Given data:
= = = = = = =
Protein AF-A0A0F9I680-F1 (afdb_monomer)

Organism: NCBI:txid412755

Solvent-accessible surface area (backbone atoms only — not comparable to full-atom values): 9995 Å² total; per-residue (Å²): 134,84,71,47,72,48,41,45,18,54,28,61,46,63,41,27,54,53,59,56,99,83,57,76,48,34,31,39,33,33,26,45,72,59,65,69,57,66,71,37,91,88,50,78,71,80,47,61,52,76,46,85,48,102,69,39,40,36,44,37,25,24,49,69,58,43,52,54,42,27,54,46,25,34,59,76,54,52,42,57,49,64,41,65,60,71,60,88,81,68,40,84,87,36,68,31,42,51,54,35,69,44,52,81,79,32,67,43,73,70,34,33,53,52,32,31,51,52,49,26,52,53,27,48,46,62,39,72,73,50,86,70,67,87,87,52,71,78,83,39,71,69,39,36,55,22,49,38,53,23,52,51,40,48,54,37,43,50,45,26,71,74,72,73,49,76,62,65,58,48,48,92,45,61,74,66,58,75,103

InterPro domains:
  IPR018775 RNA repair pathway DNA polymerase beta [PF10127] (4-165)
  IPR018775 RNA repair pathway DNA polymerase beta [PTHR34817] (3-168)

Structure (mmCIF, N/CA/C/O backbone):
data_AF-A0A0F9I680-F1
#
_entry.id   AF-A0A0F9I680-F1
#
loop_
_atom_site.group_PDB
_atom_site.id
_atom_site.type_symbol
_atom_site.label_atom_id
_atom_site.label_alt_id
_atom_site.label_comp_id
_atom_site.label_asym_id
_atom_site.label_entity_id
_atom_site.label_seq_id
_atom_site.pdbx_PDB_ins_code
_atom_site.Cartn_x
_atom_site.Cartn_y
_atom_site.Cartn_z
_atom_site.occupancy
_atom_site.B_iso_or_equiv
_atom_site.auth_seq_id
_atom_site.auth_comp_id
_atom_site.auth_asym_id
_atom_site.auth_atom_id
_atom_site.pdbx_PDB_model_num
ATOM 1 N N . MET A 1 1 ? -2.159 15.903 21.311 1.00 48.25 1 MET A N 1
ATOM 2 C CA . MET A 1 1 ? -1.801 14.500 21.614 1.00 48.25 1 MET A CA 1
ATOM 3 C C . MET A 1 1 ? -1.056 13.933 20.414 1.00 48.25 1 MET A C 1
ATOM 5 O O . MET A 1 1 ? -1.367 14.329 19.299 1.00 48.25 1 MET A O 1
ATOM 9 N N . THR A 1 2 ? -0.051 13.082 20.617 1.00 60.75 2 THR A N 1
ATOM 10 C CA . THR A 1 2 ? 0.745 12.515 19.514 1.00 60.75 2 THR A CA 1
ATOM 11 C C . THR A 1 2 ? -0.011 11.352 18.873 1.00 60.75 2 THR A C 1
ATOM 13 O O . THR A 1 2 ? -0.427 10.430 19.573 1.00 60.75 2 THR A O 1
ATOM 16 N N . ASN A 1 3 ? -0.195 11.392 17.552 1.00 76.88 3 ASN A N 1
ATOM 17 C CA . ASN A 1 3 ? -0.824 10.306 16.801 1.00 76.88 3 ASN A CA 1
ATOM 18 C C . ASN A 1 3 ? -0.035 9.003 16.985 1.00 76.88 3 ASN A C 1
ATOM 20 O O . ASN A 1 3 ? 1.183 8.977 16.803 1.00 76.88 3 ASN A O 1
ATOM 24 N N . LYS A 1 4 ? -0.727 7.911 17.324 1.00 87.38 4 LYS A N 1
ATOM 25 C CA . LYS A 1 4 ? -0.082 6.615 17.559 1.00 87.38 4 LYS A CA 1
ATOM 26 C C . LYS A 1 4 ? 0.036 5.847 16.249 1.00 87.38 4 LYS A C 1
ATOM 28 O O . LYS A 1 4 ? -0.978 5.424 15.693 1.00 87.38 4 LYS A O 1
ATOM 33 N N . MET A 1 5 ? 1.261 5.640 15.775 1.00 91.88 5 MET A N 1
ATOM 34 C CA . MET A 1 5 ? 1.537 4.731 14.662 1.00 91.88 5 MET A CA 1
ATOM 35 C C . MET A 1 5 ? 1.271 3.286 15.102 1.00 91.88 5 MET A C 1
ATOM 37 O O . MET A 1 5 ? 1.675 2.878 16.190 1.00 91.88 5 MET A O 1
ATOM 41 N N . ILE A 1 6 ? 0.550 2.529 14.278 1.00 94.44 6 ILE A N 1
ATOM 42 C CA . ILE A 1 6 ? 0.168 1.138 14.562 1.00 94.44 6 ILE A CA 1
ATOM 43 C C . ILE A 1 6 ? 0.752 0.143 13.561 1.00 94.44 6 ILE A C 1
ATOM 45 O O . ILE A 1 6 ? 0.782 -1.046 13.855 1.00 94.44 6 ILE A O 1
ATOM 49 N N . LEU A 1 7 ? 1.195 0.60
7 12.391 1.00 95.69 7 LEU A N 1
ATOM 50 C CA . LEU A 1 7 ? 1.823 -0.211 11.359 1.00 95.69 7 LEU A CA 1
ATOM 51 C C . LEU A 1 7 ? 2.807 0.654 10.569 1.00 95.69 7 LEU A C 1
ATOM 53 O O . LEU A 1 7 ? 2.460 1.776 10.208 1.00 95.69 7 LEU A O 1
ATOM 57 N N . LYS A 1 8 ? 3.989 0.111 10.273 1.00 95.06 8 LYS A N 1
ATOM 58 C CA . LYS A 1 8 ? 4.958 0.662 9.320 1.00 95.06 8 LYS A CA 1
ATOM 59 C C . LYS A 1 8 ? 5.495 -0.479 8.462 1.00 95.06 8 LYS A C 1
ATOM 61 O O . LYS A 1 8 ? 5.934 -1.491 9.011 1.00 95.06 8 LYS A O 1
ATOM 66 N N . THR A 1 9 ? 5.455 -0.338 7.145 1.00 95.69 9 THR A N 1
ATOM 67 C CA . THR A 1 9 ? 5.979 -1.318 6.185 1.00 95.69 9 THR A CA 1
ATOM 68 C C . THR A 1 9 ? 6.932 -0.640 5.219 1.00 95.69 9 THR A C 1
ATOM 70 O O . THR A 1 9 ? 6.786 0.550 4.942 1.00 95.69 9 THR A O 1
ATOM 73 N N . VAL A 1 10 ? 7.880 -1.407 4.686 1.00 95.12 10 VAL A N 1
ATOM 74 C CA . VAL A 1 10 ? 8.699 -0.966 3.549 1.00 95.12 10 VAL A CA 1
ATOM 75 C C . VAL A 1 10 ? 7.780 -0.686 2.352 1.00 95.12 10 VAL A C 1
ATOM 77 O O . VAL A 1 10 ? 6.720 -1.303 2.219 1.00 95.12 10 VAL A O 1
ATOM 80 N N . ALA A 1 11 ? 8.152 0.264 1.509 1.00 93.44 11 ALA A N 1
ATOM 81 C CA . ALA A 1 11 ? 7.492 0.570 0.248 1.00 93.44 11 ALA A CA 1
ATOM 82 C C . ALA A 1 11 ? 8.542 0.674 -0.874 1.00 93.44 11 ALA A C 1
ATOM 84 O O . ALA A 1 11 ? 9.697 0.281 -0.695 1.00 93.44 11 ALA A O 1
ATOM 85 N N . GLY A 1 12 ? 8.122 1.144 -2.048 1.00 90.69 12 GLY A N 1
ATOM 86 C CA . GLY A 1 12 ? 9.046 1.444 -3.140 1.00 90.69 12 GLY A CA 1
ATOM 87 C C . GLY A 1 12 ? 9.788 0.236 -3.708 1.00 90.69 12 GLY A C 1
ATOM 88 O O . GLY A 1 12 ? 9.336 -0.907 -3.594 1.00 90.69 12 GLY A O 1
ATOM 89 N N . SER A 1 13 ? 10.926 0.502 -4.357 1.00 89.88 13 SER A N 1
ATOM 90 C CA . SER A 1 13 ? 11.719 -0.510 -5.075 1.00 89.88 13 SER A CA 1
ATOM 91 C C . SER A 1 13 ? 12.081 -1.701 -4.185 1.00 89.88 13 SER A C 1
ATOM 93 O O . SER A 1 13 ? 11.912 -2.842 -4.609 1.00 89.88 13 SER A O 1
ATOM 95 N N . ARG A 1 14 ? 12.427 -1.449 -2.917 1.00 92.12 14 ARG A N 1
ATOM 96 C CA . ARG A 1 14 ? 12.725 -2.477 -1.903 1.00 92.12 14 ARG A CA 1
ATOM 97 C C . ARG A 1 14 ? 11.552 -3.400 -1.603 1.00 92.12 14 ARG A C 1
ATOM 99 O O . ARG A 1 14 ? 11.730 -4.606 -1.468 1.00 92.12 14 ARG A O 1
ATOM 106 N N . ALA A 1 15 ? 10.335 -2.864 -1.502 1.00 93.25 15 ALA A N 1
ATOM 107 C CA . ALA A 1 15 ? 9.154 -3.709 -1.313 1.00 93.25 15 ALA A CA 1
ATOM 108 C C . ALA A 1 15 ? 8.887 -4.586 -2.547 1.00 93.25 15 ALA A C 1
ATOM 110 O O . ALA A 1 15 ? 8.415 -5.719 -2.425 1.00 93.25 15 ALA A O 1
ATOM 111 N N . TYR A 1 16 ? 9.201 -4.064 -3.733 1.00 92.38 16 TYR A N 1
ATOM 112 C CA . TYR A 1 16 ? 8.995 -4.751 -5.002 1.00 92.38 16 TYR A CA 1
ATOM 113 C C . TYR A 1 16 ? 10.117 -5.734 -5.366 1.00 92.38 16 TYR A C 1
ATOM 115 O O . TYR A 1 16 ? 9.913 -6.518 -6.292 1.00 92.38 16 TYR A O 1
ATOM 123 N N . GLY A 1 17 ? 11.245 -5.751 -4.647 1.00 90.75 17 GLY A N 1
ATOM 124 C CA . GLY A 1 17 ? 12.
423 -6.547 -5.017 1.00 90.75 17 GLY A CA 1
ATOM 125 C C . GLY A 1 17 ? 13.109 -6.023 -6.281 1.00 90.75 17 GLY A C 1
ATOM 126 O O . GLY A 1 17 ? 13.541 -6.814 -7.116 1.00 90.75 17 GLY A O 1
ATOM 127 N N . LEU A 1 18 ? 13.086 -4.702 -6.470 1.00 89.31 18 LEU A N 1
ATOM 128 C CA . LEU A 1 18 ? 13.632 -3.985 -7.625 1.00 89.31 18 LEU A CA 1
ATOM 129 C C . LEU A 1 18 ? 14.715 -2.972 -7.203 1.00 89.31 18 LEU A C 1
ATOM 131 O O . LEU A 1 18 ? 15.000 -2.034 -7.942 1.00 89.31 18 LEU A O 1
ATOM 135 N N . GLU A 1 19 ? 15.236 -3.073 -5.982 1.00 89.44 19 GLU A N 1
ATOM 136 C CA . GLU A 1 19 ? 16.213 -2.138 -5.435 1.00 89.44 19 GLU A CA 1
= = = = = = =
Stopping at the line containing "Organism: NCBI:txid412755", please repeat exactly every line from the very start of the entries, that line included, and nothing more.

Problem solution:
Protein AF-A0A0F9I680-F1 (afdb_monomer)

Organism: NCBI:txid412755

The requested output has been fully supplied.